- [Instructions to follow]:
Task for the records below: count the lines that contain the word "Radius" and give only that number.

Records from a collection:
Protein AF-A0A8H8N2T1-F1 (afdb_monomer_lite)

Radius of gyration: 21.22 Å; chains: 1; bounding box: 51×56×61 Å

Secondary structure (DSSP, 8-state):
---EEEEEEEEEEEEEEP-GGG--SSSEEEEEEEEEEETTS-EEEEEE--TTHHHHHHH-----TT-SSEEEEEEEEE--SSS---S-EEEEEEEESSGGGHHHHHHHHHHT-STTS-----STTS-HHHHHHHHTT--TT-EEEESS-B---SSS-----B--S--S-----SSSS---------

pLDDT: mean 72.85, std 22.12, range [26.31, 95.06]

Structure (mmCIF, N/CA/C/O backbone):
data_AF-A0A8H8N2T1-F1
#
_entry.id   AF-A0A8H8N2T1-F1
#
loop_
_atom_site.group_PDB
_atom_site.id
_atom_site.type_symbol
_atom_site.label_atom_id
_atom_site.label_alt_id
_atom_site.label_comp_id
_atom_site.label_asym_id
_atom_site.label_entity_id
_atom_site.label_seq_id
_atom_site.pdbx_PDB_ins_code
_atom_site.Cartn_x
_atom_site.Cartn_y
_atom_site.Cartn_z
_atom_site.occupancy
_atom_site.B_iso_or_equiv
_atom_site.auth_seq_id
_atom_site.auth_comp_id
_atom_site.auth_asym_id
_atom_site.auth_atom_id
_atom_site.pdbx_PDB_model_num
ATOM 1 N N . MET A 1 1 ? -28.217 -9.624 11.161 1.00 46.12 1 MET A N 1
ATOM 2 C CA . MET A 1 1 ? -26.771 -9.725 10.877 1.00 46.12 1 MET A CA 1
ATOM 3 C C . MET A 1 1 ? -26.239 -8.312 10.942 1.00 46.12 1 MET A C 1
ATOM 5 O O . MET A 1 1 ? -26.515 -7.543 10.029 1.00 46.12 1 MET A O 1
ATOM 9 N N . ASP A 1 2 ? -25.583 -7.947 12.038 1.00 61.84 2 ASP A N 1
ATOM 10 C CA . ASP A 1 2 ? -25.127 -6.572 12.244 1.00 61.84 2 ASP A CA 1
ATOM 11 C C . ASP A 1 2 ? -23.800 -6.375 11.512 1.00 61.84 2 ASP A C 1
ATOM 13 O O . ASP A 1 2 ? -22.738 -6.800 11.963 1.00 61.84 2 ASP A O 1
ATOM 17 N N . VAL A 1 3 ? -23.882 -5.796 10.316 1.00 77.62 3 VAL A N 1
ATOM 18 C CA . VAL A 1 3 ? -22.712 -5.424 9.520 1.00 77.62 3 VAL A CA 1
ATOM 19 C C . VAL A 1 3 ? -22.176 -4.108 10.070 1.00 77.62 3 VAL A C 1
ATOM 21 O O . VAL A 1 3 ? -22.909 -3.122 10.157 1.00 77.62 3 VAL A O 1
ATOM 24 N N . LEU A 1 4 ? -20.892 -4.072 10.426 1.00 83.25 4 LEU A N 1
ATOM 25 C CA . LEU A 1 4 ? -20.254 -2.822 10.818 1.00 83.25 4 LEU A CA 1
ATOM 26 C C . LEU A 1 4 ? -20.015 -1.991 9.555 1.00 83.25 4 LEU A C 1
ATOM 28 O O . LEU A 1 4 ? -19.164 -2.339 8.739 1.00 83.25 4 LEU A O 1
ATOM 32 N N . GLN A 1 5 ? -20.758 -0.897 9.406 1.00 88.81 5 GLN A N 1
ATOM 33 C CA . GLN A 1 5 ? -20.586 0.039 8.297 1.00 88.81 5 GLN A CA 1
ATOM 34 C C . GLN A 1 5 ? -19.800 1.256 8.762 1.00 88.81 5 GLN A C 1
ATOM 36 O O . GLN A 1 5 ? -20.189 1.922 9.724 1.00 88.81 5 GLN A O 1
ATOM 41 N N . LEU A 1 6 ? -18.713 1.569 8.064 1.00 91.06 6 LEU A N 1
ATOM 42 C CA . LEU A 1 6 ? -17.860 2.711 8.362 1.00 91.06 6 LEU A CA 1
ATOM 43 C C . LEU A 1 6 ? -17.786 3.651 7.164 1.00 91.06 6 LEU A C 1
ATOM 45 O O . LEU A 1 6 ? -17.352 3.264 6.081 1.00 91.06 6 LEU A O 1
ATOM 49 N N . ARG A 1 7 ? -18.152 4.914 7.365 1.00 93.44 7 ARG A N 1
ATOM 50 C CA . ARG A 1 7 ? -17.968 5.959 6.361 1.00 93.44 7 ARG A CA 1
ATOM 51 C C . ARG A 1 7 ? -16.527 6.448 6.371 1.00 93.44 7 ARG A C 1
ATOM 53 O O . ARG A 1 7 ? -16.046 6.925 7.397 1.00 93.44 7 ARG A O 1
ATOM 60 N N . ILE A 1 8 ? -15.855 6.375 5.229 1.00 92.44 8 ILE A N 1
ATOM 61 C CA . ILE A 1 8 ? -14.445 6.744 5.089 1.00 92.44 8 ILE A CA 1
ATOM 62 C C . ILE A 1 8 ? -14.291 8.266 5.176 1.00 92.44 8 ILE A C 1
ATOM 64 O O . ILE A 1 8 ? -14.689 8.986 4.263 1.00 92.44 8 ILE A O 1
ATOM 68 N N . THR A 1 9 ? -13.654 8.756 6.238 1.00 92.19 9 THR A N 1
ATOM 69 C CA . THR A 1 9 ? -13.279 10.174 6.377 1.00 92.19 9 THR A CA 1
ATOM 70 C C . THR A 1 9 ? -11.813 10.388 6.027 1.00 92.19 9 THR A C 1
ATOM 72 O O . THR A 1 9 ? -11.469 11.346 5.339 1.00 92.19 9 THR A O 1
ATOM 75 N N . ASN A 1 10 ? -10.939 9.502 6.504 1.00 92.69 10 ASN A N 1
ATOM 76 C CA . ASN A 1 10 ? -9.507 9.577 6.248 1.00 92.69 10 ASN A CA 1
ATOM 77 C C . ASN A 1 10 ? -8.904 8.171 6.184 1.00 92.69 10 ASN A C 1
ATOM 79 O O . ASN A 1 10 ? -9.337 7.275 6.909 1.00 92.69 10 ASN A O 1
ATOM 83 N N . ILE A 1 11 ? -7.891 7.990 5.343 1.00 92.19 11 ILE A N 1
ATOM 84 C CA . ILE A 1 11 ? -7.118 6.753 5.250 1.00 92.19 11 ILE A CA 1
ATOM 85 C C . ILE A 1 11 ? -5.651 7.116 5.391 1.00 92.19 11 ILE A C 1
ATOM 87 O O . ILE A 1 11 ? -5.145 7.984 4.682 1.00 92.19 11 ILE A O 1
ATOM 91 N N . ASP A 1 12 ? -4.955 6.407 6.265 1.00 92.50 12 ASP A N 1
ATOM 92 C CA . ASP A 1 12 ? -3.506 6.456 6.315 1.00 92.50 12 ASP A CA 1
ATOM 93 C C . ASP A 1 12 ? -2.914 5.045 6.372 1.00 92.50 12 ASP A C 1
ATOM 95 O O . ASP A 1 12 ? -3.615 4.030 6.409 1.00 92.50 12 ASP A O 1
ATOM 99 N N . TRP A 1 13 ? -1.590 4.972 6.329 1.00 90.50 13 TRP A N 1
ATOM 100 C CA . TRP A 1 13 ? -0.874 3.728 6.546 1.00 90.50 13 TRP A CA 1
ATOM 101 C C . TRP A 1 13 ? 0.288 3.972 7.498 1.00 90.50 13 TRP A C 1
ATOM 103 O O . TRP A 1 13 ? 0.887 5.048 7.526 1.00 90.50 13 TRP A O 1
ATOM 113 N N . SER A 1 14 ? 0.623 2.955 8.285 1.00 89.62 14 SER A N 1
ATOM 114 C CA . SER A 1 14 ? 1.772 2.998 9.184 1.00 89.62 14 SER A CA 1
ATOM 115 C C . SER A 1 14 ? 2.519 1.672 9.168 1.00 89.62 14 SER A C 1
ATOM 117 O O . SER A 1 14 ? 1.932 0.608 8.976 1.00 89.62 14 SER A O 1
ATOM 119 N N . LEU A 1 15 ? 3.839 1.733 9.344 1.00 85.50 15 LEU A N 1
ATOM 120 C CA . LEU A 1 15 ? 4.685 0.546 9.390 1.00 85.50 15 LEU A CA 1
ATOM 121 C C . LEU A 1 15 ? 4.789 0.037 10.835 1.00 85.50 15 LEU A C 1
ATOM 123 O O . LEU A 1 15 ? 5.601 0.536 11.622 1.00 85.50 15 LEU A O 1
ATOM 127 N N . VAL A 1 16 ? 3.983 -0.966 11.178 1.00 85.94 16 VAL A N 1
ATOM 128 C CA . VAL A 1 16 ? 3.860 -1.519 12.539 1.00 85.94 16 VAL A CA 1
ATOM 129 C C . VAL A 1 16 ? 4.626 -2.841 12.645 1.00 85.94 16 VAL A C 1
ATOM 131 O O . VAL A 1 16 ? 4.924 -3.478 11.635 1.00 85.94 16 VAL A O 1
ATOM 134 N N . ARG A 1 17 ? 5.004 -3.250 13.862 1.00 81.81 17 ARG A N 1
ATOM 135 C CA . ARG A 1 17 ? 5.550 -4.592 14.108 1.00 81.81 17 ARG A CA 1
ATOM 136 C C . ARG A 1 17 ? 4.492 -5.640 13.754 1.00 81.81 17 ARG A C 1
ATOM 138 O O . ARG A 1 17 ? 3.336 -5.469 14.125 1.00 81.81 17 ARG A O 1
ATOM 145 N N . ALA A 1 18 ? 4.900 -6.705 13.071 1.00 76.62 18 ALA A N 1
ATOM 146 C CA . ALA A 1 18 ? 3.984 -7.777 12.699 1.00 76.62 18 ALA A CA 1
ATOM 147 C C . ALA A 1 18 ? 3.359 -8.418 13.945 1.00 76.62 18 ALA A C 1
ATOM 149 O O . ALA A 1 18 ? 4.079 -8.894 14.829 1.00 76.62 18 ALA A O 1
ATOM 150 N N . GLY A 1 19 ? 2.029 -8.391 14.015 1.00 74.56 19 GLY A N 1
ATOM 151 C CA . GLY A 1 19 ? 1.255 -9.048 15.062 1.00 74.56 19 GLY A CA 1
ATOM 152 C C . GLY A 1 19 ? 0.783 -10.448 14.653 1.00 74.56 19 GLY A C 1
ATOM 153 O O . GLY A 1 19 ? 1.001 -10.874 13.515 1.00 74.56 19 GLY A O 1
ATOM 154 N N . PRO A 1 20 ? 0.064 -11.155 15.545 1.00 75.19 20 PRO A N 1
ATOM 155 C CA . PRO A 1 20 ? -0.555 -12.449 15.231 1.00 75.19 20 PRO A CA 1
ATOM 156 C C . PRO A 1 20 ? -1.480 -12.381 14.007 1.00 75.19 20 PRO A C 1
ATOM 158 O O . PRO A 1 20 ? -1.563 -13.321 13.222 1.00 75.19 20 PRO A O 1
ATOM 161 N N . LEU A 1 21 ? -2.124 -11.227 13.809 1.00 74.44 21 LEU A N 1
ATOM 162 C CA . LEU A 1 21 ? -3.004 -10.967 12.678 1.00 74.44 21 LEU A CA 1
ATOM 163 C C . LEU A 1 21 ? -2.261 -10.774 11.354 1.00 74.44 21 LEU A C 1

...

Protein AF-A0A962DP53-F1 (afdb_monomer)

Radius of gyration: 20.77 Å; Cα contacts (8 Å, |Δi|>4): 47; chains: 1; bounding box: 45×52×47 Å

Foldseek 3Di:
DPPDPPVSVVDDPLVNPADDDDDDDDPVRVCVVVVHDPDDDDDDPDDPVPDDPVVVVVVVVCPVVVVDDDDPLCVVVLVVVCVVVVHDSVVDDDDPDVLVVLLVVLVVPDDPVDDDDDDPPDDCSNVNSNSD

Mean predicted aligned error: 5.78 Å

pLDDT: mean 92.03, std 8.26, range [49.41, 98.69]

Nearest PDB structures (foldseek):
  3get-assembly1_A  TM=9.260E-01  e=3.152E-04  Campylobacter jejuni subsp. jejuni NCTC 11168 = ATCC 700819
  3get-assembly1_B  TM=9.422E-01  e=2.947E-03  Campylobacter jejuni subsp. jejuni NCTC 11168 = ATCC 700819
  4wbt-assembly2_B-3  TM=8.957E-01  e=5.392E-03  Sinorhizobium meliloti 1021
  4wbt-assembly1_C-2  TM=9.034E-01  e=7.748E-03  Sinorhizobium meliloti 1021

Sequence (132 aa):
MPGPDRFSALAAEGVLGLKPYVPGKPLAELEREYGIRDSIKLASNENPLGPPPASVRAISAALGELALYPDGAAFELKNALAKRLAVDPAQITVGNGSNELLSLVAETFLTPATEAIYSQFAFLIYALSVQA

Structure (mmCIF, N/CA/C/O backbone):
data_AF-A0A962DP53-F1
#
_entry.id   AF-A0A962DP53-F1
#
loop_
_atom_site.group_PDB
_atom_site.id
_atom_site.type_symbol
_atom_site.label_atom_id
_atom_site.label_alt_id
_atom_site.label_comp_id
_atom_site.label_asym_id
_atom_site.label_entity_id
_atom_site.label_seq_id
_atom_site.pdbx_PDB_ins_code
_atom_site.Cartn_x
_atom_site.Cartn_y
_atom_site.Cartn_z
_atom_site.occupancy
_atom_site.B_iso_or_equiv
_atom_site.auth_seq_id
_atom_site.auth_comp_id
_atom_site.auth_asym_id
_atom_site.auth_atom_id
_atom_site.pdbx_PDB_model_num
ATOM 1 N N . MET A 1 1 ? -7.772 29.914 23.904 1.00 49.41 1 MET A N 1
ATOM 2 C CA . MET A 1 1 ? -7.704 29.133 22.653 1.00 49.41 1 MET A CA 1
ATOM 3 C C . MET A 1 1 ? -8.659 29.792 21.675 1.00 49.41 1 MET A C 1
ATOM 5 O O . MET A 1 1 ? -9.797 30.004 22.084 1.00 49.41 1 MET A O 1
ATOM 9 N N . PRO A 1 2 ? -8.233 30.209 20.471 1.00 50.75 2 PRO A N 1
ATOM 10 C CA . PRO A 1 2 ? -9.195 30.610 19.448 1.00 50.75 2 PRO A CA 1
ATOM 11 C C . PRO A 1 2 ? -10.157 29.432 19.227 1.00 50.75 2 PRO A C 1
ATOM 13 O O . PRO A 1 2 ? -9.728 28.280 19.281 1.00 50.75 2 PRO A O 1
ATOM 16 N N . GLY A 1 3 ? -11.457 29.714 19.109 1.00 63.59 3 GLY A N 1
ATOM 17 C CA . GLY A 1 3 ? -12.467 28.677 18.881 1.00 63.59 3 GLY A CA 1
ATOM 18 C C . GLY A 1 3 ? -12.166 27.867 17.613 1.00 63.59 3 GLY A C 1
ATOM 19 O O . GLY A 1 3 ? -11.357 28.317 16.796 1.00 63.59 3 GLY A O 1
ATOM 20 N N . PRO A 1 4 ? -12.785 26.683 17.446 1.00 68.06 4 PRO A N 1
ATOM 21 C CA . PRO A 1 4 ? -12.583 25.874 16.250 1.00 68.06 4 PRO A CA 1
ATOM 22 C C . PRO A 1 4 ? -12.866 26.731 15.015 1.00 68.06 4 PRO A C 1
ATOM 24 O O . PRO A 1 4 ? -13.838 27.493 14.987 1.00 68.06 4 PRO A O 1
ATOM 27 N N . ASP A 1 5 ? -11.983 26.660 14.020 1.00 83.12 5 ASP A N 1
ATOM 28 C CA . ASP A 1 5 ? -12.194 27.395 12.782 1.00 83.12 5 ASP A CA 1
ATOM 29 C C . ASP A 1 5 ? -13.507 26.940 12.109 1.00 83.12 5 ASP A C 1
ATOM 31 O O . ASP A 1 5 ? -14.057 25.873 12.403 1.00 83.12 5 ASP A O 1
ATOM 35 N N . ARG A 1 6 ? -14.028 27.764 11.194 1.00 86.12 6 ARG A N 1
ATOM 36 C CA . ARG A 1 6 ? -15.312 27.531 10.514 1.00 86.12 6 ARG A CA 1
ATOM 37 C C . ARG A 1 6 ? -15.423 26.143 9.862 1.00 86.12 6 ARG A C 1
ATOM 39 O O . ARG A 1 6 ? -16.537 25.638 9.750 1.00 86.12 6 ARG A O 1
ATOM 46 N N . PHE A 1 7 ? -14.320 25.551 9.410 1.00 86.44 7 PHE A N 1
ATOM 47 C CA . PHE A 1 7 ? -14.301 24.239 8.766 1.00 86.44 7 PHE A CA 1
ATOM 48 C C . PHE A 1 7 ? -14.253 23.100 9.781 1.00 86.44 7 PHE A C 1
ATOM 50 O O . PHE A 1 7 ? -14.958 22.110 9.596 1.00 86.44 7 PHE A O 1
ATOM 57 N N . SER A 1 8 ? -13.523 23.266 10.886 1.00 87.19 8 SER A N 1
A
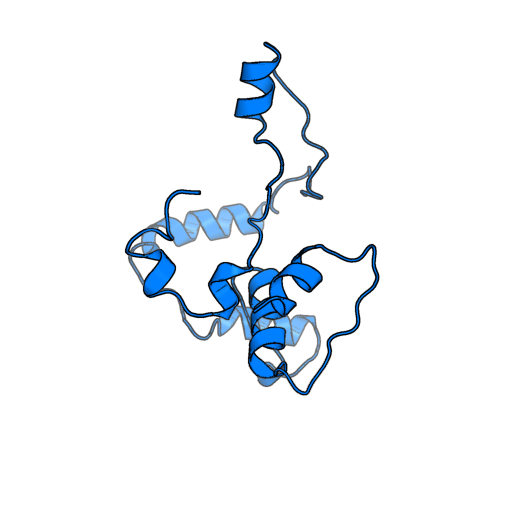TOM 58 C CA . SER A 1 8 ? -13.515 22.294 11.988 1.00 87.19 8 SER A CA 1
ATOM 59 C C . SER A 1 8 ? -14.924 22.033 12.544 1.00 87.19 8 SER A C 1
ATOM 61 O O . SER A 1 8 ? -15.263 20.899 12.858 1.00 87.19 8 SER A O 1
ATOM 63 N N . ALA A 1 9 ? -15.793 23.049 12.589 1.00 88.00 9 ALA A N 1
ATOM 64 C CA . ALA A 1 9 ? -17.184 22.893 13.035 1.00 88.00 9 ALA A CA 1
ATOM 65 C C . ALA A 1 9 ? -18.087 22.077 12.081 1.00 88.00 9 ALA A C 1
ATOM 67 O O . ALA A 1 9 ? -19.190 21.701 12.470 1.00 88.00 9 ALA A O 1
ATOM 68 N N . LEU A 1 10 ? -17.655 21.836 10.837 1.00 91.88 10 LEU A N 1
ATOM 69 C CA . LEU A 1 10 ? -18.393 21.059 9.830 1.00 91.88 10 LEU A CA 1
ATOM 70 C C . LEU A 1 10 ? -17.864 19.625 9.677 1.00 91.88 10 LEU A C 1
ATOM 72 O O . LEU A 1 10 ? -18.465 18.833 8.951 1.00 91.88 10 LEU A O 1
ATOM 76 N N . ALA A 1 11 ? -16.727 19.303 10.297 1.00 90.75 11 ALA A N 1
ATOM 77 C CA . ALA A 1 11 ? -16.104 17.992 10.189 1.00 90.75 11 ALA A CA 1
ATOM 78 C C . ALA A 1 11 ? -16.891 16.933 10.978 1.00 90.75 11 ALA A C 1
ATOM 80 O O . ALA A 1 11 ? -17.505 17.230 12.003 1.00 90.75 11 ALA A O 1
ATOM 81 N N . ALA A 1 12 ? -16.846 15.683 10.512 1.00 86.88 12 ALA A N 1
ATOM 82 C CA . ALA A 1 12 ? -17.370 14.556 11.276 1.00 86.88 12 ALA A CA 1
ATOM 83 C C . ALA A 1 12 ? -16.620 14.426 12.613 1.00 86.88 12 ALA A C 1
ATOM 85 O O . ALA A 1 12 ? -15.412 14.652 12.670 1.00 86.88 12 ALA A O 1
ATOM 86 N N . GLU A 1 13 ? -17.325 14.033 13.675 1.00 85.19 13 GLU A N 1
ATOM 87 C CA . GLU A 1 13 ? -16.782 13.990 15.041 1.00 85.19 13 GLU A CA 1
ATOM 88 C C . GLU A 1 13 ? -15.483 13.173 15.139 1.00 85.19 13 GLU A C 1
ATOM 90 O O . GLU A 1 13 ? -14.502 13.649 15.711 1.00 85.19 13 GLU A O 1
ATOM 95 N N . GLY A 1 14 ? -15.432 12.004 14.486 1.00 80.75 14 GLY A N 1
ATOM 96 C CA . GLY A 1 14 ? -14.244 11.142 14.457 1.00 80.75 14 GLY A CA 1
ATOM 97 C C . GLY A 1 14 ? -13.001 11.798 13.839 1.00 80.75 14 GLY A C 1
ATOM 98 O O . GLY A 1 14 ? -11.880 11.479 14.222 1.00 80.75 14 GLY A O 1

- [Exercise answer]:
2